··· SUPPLIED MATERIAL ···

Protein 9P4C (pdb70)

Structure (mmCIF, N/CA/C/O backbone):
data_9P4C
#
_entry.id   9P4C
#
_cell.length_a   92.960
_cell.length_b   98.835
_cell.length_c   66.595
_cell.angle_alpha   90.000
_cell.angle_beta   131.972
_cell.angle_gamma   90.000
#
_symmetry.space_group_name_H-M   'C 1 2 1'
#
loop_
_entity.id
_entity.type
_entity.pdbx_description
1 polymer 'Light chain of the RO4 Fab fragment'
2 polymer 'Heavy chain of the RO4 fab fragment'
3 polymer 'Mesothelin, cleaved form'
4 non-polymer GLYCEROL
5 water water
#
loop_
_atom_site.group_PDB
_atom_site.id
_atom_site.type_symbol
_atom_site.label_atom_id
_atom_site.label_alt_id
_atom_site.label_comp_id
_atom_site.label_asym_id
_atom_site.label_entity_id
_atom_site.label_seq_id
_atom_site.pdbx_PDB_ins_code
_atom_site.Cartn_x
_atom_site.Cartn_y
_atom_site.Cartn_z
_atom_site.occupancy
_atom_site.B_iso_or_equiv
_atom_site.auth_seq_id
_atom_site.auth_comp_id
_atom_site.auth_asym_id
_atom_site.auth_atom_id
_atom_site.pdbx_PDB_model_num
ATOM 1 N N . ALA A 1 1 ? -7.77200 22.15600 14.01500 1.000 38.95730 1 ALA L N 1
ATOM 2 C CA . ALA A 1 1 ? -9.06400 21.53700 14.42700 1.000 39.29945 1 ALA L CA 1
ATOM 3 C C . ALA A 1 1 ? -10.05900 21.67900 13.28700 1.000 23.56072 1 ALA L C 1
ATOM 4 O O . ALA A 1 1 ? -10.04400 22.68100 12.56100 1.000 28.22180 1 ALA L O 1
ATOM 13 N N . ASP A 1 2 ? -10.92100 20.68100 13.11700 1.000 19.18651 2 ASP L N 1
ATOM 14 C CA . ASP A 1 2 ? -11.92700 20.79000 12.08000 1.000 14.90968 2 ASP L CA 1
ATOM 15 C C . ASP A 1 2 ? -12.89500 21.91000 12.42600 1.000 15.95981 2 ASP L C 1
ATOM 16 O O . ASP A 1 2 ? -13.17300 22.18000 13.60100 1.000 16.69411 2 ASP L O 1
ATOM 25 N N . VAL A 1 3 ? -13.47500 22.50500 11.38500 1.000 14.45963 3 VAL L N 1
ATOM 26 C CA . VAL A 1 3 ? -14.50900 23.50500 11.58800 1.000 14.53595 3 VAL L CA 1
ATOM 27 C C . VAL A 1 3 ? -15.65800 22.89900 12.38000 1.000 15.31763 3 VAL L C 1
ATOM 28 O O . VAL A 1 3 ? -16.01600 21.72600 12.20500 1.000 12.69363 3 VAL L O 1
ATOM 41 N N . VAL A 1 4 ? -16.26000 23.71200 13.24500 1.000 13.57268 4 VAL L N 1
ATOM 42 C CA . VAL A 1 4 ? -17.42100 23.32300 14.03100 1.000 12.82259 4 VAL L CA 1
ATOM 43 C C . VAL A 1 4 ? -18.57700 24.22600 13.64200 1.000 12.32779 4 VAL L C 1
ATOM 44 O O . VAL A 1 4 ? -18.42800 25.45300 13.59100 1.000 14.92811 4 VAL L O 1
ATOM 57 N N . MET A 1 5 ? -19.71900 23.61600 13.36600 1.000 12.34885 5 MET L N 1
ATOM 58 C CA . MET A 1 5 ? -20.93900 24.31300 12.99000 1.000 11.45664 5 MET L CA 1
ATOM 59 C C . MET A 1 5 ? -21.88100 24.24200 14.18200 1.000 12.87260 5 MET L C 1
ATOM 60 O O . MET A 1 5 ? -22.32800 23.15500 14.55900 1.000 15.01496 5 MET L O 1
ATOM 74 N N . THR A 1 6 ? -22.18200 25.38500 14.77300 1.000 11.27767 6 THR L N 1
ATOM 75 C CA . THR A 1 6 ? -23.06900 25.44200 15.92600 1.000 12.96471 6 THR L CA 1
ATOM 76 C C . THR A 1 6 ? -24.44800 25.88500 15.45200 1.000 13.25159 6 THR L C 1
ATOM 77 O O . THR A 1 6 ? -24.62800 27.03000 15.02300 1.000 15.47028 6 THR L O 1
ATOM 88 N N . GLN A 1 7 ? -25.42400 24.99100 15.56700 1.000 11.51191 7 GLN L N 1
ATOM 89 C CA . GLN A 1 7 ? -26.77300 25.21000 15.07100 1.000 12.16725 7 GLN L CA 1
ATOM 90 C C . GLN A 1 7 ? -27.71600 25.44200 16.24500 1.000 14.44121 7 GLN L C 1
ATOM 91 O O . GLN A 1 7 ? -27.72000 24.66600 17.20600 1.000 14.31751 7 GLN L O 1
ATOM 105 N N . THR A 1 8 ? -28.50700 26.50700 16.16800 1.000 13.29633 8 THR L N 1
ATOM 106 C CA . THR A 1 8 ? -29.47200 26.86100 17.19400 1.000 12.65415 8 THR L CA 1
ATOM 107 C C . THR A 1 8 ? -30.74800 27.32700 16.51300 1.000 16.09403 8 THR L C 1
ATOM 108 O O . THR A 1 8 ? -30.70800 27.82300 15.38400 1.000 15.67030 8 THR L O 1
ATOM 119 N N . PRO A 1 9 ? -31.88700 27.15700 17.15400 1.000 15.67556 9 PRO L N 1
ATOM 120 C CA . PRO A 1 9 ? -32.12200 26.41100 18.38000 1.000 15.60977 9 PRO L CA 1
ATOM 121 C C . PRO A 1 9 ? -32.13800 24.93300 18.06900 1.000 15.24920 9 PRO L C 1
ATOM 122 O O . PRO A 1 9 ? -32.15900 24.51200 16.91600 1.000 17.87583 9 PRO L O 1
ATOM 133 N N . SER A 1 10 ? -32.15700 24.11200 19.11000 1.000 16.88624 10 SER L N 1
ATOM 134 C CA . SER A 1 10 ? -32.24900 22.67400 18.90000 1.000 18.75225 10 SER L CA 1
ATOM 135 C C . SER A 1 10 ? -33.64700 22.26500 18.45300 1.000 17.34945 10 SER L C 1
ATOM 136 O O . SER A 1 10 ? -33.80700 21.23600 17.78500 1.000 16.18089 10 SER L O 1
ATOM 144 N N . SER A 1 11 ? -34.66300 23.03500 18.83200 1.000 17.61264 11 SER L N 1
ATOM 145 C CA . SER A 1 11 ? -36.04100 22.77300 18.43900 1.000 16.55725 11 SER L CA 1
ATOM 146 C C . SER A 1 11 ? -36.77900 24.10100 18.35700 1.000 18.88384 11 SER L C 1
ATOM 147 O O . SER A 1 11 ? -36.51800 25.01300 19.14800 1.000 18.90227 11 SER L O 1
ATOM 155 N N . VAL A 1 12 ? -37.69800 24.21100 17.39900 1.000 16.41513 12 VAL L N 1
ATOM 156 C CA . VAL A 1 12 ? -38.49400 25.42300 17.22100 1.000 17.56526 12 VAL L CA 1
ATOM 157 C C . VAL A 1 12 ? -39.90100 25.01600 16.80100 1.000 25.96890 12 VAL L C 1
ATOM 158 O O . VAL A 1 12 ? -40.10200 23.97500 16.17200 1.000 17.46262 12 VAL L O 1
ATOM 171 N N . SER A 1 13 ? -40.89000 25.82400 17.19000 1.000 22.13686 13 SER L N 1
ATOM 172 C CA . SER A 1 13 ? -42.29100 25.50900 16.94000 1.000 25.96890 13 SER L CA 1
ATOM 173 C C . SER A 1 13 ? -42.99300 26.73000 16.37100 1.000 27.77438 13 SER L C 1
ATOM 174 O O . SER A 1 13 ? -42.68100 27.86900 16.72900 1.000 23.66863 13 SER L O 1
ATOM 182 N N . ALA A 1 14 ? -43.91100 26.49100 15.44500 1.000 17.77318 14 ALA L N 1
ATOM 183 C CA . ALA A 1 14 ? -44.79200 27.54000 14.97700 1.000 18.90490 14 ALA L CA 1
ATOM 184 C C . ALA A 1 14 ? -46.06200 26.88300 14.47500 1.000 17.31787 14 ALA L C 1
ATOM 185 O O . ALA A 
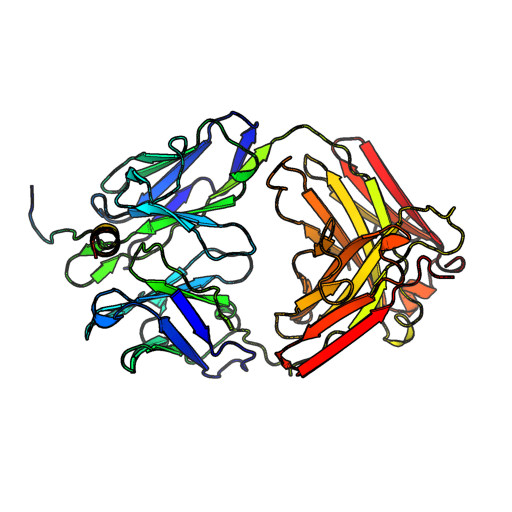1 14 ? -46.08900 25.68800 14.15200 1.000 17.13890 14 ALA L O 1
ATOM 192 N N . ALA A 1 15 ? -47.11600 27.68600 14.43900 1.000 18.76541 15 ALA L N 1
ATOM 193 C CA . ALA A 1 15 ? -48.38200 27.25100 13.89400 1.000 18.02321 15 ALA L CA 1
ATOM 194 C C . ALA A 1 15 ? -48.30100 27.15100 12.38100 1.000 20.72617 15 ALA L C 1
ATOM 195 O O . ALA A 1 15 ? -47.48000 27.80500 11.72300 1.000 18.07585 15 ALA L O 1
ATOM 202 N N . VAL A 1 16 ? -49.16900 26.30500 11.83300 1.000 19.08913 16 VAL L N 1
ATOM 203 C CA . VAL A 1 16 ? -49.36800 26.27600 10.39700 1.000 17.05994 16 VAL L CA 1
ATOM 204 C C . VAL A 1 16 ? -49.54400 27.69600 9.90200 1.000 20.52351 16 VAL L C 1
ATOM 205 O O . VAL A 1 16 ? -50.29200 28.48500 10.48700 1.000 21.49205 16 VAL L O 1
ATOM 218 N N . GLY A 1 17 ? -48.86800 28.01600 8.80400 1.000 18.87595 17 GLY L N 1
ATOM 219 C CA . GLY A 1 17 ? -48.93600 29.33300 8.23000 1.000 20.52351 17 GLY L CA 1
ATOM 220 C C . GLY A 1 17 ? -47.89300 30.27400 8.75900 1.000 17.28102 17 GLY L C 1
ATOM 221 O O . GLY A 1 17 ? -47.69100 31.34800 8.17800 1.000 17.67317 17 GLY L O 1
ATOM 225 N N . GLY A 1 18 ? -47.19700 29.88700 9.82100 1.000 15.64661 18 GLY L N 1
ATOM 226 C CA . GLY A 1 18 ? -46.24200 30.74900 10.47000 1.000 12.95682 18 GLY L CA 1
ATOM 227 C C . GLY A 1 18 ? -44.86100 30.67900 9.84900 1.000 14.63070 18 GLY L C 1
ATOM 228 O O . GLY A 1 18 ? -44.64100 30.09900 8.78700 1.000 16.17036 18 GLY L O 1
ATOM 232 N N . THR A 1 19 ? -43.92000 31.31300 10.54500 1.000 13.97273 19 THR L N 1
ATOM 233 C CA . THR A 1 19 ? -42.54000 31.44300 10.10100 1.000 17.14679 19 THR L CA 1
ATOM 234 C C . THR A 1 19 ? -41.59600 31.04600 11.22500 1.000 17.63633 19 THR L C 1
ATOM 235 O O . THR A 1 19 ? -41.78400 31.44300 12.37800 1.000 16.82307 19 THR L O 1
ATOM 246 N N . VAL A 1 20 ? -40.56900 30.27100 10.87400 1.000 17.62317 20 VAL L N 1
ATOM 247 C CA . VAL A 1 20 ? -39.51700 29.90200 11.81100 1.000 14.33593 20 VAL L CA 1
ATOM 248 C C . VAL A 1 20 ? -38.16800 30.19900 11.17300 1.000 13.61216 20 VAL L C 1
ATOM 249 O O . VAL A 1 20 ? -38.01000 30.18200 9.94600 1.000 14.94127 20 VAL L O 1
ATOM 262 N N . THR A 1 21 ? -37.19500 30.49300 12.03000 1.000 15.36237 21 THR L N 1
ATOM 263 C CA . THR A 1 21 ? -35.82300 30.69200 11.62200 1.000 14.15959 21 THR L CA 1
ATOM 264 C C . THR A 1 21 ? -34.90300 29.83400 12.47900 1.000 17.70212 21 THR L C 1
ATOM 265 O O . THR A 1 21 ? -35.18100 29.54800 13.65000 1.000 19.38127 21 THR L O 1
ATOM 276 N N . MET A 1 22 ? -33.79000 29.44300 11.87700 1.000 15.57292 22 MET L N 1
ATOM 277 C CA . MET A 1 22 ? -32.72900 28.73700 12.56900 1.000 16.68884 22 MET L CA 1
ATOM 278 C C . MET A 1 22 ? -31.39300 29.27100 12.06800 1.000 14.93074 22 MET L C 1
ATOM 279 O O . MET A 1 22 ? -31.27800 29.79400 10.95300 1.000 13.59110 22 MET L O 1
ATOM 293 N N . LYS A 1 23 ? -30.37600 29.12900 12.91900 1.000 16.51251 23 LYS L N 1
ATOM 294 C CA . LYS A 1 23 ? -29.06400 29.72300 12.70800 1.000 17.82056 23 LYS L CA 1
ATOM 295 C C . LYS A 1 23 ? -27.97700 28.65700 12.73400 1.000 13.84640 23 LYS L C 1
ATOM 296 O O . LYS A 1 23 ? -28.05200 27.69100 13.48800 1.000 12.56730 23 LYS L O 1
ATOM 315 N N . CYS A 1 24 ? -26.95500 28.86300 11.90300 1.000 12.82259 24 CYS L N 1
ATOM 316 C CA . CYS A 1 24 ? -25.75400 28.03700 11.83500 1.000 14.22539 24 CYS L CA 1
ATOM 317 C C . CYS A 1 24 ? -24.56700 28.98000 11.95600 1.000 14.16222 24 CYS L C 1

···

### TASK BRIEF
Restate word for word the entries above, starting at the line with "ATOM 27 C C" and ending at the line with "ATOM 105 N N", inclusive, and no others.

### ANSWER
ATOM 27 C C . VAL A 1 3 ? -15.65800 22.89900 12.38000 1.000 15.31763 3 VAL L C 1
ATOM 28 O O . VAL A 1 3 ? -16.01600 21.72600 12.20500 1.000 12.69363 3 VAL L O 1
ATOM 41 N N . VAL A 1 4 ? -16.26000 23.71200 13.24500 1.000 13.57268 4 VAL L N 1
ATOM 42 C CA . VAL A 1 4 ? -17.42100 23.32300 14.03100 1.000 12.82259 4 VAL L CA 1
ATOM 43 C C . VAL A 1 4 ? -18.57700 24.22600 13.64200 1.000 12.32779 4 VAL L C 1
ATOM 44 O O . VAL A 1 4 ? -18.42800 25.45300 13.59100 1.000 14.92811 4 VAL L O 1
ATOM 57 N N . MET A 1 5 ? -19.71900 23.61600 13.36600 1.000 12.34885 5 MET L N 1
ATOM 58 C CA . MET A 1 5 ? -20.93900 24.31300 12.99000 1.000 11.45664 5 MET L CA 1
ATOM 59 C C . MET A 1 5 ? -21.88100 24.24200 14.18200 1.000 12.87260 5 MET L C 1
ATOM 60 O O . MET A 1 5 ? -22.32800 23.15500 14.55900 1.000 15.01496 5 MET L O 1
ATOM 74 N N . THR A 1 6 ? -22.18200 25.38500 14.77300 1.000 11.27767 6 THR L N 1
ATOM 75 C CA . THR A 1 6 ? -23.06900 25.44200 15.92600 1.000 12.96471 6 THR L CA 1
ATOM 76 C C . THR A 1 6 ? -24.44800 25.88500 15.45200 1.000 13.25159 6 THR L C 1
ATOM 77 O O . THR A 1 6 ? -24.62800 27.03000 15.02300 1.000 15.47028 6 THR L O 1
ATOM 88 N N . GLN A 1 7 ? -25.42400 24.99100 15.56700 1.000 11.51191 7 GLN L N 1
ATOM 89 C CA . GLN A 1 7 ? -26.77300 25.21000 15.07100 1.000 12.16725 7 GLN L CA 1
ATOM 90 C C . GLN A 1 7 ? -27.71600 25.44200 16.24500 1.000 14.44121 7 GLN L C 1
ATOM 91 O O . GLN A 1 7 ? -27.72000 24.66600 17.20600 1.000 14.31751 7 GLN L O 1
ATOM 105 N N . THR A 1 8 ? -28.50700 26.50700 16.16800 1.000 13.29633 8 THR L N 1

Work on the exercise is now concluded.